Rates of suicidal thoughts and attempted suicide among endocrinologists declined from 2022 and now rank similar to the average rate among physicians overall, but these rates are still higher than the general public, according to survey findings.
The current report about suicide among endocrinologists, entitled, “Doctors’ Burden: Endocrinologist Suicide Report 2023,” prepared by Medscape, was recently published.
A report about suicide among physicians overall, based on the same survey, entitled, “Doctors’ Burden: Medscape Physician Suicide Report 2023,” was published previously.

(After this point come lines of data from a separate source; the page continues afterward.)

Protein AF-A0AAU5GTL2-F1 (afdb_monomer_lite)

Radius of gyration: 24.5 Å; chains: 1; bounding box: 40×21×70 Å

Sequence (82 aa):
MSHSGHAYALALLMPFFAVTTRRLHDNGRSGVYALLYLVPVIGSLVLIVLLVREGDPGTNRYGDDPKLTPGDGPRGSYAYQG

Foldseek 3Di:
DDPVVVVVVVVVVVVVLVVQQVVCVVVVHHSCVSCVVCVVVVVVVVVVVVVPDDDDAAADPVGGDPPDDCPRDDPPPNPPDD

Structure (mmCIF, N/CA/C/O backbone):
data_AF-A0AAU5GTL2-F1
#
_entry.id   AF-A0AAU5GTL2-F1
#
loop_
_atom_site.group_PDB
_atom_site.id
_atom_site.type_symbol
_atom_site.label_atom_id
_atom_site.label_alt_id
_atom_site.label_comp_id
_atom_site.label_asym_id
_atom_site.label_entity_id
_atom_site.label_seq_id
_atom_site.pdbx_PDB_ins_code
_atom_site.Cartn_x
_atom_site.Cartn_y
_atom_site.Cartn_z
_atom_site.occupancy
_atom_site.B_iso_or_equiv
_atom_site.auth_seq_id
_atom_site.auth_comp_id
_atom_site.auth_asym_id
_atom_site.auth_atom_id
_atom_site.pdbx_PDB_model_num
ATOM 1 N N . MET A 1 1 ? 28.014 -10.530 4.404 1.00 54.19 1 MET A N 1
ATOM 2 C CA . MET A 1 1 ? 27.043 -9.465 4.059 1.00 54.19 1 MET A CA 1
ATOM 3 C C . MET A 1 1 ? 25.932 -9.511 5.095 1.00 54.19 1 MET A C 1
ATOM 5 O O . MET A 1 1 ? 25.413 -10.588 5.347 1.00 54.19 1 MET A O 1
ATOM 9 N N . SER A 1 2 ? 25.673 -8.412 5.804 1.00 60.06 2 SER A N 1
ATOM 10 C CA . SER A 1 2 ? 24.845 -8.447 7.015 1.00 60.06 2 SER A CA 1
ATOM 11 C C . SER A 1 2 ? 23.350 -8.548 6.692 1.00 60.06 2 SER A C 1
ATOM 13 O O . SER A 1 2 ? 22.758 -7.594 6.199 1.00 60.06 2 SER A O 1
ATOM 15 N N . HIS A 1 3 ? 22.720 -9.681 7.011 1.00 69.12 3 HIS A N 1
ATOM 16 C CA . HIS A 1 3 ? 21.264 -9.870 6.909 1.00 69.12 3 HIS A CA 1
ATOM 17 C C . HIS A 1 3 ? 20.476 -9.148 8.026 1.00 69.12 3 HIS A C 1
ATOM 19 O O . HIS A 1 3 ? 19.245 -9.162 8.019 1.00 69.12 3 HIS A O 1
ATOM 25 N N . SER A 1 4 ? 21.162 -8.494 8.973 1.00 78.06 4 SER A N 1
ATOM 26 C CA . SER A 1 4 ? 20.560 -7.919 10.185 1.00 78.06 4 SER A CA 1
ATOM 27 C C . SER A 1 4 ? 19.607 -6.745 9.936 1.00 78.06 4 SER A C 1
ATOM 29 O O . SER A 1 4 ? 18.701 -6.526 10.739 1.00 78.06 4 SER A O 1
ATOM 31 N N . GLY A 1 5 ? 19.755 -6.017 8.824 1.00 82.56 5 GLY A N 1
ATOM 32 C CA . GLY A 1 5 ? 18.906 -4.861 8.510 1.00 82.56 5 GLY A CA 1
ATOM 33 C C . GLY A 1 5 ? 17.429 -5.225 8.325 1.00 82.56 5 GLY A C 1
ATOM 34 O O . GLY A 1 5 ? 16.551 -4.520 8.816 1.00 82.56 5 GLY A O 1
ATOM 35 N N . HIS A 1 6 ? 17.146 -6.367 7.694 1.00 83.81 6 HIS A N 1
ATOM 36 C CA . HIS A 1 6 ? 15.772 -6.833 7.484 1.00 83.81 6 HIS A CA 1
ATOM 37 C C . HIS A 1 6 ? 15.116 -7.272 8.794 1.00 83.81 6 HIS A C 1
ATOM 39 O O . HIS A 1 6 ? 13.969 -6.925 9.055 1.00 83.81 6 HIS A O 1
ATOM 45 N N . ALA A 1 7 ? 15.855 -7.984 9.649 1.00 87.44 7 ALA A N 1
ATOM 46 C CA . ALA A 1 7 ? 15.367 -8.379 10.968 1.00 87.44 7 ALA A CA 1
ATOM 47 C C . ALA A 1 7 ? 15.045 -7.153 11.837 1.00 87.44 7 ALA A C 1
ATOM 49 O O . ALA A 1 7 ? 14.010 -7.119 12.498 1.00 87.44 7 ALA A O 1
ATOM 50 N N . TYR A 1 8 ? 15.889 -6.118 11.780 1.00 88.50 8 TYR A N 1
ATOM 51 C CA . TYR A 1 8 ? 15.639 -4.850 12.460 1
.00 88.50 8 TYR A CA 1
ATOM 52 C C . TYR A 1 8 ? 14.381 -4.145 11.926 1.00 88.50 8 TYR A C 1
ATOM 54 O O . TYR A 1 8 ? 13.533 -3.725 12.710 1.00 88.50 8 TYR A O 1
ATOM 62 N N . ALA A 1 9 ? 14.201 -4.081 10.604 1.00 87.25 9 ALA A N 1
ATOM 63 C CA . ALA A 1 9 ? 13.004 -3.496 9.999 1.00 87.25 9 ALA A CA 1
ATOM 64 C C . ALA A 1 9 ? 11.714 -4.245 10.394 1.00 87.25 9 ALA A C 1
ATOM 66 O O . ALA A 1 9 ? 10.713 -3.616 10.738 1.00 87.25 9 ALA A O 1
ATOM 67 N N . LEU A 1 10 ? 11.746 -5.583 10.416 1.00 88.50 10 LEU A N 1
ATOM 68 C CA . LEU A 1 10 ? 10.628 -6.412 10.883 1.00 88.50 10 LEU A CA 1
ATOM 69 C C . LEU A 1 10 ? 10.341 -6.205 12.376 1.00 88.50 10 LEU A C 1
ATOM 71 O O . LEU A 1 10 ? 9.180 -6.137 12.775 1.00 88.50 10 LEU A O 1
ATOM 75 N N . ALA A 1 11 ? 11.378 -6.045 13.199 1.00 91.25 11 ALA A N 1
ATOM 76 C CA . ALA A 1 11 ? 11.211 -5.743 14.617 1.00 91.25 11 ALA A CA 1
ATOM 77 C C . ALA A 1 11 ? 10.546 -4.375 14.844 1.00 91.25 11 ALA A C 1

Improved Rates Among 28 Medical Specialties
In the 2022 survey of a representative national sample of 13,069 US physicians, 10% of endocrinologists reported having suicidal thoughts, ranking the specialty sixth among 29 medical specialties that year.
The 2023 survey found that in a representative national sample of 9175 US physicians, 8% of endocrinologists reported having suicidal thoughts, roughly the average rate among clinicians overall, ranking it 20th among 29 medical specialties.
The highest rates of thoughts of suicide in the latest survey were reported by physicians in otolaryngology (13%), followed by physicians in psychiatry, family medicine, anesthesiology, obstetrics/gynecology, and emergency medicine (roughly 12% in each specialty).
The rate of attempted suicide was 1% among endocrinologists, which was also the rate among physicians overall.
More female than male endocrinologists reported contemplating suicide (8% versus 5%). In addition, 1% of male endocrinologists reported that they had attempted suicide and 2% of female endocrinologists replied they preferred not to answer the question about attempted suicide.
In contrast, in 2020, an estimated 4.9% of US adults aged 18 and older had serious thoughts about suicide and 0.5% attempted suicide, according to the National Institutes of Health website, the latest report states.
Rates of suicidal thoughts and suicide attempts among physicians overall “are worryingly high numbers,” Peter Yellowlees, MBBS, MD, emeritus professor of psychiatry at University of California, Davis Health, and chief executive officer, Asynchealth, said in the report.
Confiding in Others, Good Mental Health Habits, Resources
In the 2023 survey, half of the endocrinologists who had thought about suicide had confided in a therapist and 41% had spoken to a family member, but none had told a colleague or a friend, or phoned a suicide hotline.
On the other hand, 7% of male and 10% of female endocrinologists, and 9% of male and 11% of female physicians overall reported that a colleague had shared suicidal thoughts with them.
“It’s pleasing that physicians overall have shown themselves slightly more likely to bring ideas about suicide to a therapist and less likely to keep their distress entirely to themselves,” Yellowlees said.
“It’s possible that the need for healthcare is becoming less stigmatized nationally, with large and increasing emphasis on physician well-being during and after the COVID-19 pandemic,” he suggested.
Endocrinologists reported that to keep happy and have good mental health, they engaged in activities and hobbies (70%), exercised (66%), spent time with family and friends (63%), got enough sleep (56%), ate healthy (48%), went to therapy (11%), or did other things (8%), which was similar to that reported by physicians overall.
The report lists several resources that are specific for physicians having suicidal thoughts (Physician Support Line, 988 Suicide and Crisis Lifeline, Peer RxMed, International Association for Suicide Prevention, and the American Foundation for Suicide Prevention) along with contact information.
The 2023 survey was conducted from June 28, 2022, to October 3, 2022, and the 2022 survey was conducted from June 29, 2021, to September 26, 2021.
Doctors’ Burden: Endocrinologist Suicide Report 2023.